(Stored data)
--*--

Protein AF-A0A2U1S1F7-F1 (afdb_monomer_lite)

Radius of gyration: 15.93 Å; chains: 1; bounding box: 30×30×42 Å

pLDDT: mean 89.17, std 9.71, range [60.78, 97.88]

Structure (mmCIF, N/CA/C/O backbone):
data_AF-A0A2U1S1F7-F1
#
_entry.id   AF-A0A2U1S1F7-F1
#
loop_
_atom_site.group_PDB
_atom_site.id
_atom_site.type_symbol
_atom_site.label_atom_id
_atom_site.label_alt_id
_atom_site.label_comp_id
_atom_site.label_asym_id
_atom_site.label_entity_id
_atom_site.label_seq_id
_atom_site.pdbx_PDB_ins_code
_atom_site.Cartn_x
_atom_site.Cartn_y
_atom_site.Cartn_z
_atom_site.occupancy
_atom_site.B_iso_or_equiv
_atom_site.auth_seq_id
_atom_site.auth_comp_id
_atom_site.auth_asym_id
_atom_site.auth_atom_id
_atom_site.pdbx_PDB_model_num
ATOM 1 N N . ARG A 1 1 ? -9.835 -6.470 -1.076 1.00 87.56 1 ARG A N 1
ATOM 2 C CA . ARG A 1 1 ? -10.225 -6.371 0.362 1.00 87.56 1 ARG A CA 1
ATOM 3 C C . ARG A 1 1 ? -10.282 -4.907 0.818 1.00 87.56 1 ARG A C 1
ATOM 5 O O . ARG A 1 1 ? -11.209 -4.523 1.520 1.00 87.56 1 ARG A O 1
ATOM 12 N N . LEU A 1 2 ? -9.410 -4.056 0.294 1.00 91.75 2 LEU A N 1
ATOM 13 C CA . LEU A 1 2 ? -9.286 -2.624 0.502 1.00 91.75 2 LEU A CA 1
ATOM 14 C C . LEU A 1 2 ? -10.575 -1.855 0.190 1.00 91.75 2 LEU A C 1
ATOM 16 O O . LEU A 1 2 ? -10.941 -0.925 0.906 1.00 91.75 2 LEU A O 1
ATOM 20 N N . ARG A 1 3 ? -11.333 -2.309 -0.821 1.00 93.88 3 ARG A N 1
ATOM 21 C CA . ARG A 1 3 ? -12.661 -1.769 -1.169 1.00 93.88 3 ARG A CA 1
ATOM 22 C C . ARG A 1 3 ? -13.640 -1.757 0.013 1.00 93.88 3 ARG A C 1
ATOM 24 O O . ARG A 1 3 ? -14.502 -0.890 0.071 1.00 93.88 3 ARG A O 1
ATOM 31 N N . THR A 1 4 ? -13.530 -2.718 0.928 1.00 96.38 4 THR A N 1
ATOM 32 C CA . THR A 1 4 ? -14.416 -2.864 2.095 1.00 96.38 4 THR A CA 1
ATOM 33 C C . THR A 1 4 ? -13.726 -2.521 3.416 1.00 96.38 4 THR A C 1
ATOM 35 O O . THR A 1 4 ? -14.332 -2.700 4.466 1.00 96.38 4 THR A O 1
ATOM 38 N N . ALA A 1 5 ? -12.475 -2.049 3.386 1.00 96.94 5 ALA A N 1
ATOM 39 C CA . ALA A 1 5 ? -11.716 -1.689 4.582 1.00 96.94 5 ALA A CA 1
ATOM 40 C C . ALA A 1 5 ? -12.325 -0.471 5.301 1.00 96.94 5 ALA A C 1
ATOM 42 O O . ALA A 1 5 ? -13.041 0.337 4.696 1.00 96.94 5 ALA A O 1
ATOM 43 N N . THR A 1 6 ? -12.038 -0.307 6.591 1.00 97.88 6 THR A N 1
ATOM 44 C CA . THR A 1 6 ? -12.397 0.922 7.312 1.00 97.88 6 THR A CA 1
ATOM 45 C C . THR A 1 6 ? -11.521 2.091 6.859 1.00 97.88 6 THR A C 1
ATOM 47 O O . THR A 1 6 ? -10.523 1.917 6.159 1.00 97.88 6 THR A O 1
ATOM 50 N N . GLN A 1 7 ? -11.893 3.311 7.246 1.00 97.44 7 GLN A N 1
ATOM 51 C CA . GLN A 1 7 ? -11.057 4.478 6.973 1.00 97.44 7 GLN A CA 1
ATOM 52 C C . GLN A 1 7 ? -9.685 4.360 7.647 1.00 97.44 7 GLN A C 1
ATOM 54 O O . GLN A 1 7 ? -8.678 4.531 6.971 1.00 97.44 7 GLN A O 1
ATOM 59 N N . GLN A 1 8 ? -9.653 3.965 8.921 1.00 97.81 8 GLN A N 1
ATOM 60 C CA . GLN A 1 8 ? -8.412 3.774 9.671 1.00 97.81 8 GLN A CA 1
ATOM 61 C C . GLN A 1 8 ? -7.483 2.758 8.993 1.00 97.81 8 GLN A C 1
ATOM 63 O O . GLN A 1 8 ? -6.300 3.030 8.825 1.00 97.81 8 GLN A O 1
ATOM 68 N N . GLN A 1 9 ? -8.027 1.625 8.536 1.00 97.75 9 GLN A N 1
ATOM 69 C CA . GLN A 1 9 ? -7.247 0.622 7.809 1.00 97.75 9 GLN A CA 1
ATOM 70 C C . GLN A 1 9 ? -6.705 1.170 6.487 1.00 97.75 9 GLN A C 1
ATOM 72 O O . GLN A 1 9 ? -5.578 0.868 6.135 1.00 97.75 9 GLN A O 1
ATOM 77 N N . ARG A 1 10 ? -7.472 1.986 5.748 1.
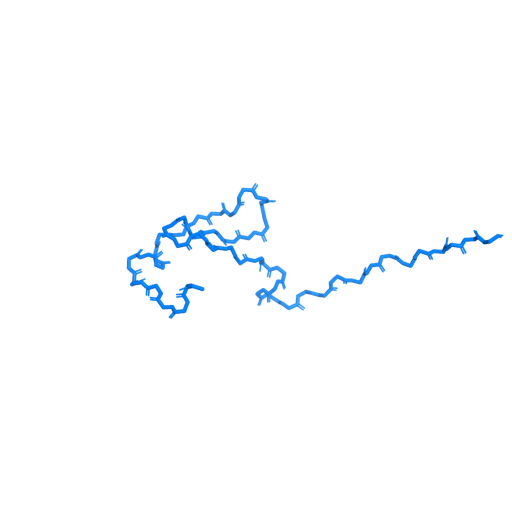00 96.62 10 ARG A N 1
ATOM 78 C CA . ARG A 1 10 ? -6.988 2.607 4.500 1.00 96.62 10 ARG A CA 1
ATOM 79 C C . ARG A 1 10 ? -5.917 3.671 4.730 1.00 96.62 10 ARG A C 1
ATOM 81 O O . ARG A 1 10 ? -5.083 3.879 3.855 1.00 96.62 10 ARG A O 1
ATOM 88 N N . GLU A 1 11 ? -5.965 4.367 5.856 1.00 97.25 11 GLU A N 1
ATOM 89 C CA . GLU A 1 11 ? -4.979 5.390 6.216 1.00 97.25 11 GLU A CA 1
ATOM 90 C C . GLU A 1 11 ? -3.673 4.767 6.734 1.00 97.25 11 GLU A C 1
ATOM 92 O O . GLU A 1 11 ? -2.616 5.378 6.598 1.00 97.25 11 GLU A O 1
ATOM 97 N N . HIS A 1 12 ? -3.721 3.535 7.250 1.00 97.19 12 HIS A N 1
ATOM 98 C CA . HIS A 1 12 ? -2.548 2.755 7.638 1.00 97.19 12 HIS A CA 1
ATOM 99 C C . HIS A 1 12 ? -1.961 1.996 6.437 1.00 97.19 12 HIS A C 1
ATOM 101 O O . HIS A 1 12 ? -2.166 0.795 6.270 1.00 97.19 12 HIS A O 1
ATOM 107 N N . PHE A 1 13 ? -1.247 2.721 5.578 1.00 95.94 13 PHE A N 1
ATOM 108 C CA . PHE A 1 13 ? -0.499 2.148 4.459 1.00 95.94 13 PHE A CA 1
ATOM 109 C C . PHE A 1 13 ? 1.009 2.311 4.649 1.00 95.94 13 PHE A C 1
ATOM 111 O O . PHE A 1 13 ? 1.475 3.272 5.264 1.00 95.94 13 PHE A O 1
ATOM 118 N N . GLU A 1 14 ? 1.774 1.403 4
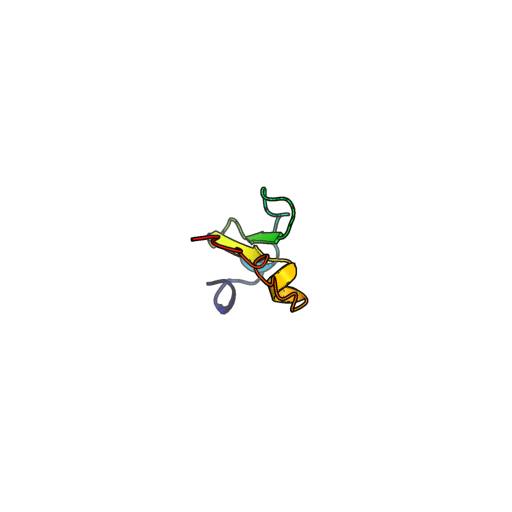.054 1.00 95.31 14 GLU A N 1
ATOM 119 C CA . GLU A 1 14 ? 3.232 1.448 4.002 1.00 95.31 14
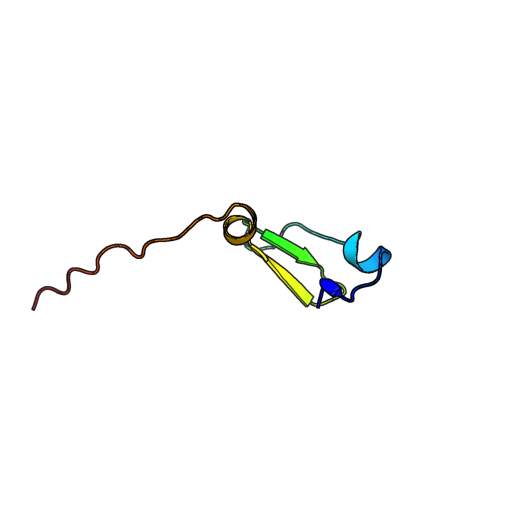 GLU A CA 1
ATOM 120 C C . GLU A 1 14 ? 3.750 1.266 2.569 1.00 95.31 14 GLU A C 1
ATOM 122 O O . GLU A 1 14 ? 3.029 0.836 1.662 1.00 95.31 14 GLU A O 1
ATOM 127 N N . ILE A 1 15 ? 5.015 1.623 2.338 1.00 94.12 15 ILE A N 1
ATOM 128 C CA . ILE A 1 15 ? 5.680 1.294 1.074 1.00 94.12 15 ILE A CA 1
ATOM 129 C C . ILE A 1 15 ? 5.908 -0.213 1.058 1.00 94.12 15 ILE A C 1
ATOM 131 O O . ILE A 1 15 ? 6.497 -0.760 1.988 1.00 94.12 15 ILE A O 1
ATOM 135 N N . SER A 1 16 ? 5.469 -0.869 -0.016 1.00 91.94 16 SER A N 1
ATOM 136 C CA . SER A 1 16 ? 5.625 -2.314 -0.160 1.00 91.94 16 SER A CA 1
ATOM 137 C C . SER A 1 16 ? 7.108 -2.708 -0.055 1.00 91.94 16 SER A C 1
ATOM 139 O O . SER A 1 16 ? 7.945 -2.065 -0.702 1.00 91.94 16 SER A O 1
ATOM 141 N N . PRO A 1 17 ? 7.458 -3.786 0.674 1.00 83.31 17 PRO A N 1
ATOM 142 C CA . PRO A 1 17 ? 8.842 -4.249 0.830 1.00 83.31 17 PRO A CA 1
ATOM 143 C C . PRO A 1 17 ? 9.566 -4.547 -0.491 1.00 83.31 17 PRO A C 1
ATOM 145 O O . PRO A 1 17 ? 10.792 -4.513 -0.551 1.00 83.31 17 PRO A O 1
ATOM 148 N N . ALA A 1 18 ? 8.816 -4.817 -1.564 1.00 84.38 18 ALA A N 1
ATOM 149 C CA . ALA A 1 18 ? 9.354 -5.008 -2.909 1.00 84.38 18 ALA A CA 1
ATOM 150 C C . ALA A 1 18 ? 9.870 -3.705 -3.557 1.00 84.38 18 ALA A C 1
ATOM 152 O O . ALA A 1 18 ? 10.528 -3.759 -4.593 1.00 84.38 18 ALA A O 1
ATOM 153 N N . GLY A 1 19 ? 9.567 -2.538 -2.979 1.00 84.25 19 GLY A N 1
ATOM 154 C CA . GLY A 1 19 ? 10.039 -1.224 -3.424 1.00 84.25 19 GLY A CA 1
ATOM 155 C C . GLY A 1 19 ? 9.216 -0.563 -4.537 1.00 84.25 19 GLY A C 1
ATOM 156 O O . GLY A 1 19 ? 9.516 0.567 -4.910 1.00 84.25 19 GLY A O 1
ATOM 157 N N . TYR A 1 20 ? 8.174 -1.223 -5.057 1.00 84.38 20 TYR A N 1
ATOM 158 C CA . TYR A 1 20 ? 7.406 -0.757 -6.228 1.00 84.38 20 TYR A CA 1
ATOM 159 C C . TYR A 1 20 ? 5.879 -0.805 -6.029 1.00 84.38 20 TYR A C 1
ATOM 161 O O . TYR A 1 20 ? 5.116 -0.956 -6.986 1.00 84.38 20 TYR A O 1
ATOM 169 N N . GLY A 1 21 ? 5.402 -0.684 -4.788 1.00 93.19 21 GLY A N 1
ATOM 170 C CA . GLY A 1 21 ? 3.975 -0.767 -4.469 1.00 93.19 21 GLY A CA 1
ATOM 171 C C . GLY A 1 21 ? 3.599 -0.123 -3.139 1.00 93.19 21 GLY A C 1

--*--

About this exercise |
From the entries above, return exactly the line containing "ATOM 43 N N", the line containing "ATOM 52 C C", and all lines between, and nothing else.

Written response |
ATOM 43 N N . THR A 1 6 ? -12.038 -0.307 6.591 1.00 97.88 6 THR A N 1
ATOM 44 C CA . THR A 1 6 ? -12.397 0.922 7.312 1.00 97.88 6 THR A CA 1
ATOM 45 C C . THR A 1 6 ? -11.521 2.091 6.859 1.00 97.88 6 THR A C 1
ATOM 47 O O . THR A 1 6 ? -10.523 1.917 6.159 1.00 97.88 6 THR A O 1
ATOM 50 N N . GLN A 1 7 ? -11.893 3.311 7.246 1.00 97.44 7 GLN A N 1
ATOM 51 C CA . GLN A 1 7 ? -11.057 4.478 6.973 1.00 97.44 7 GLN A CA 1
ATOM 52 C C . GLN A 1 7 ? -9.685 4.360 7.647 1.00 97.44 7 GLN A C 1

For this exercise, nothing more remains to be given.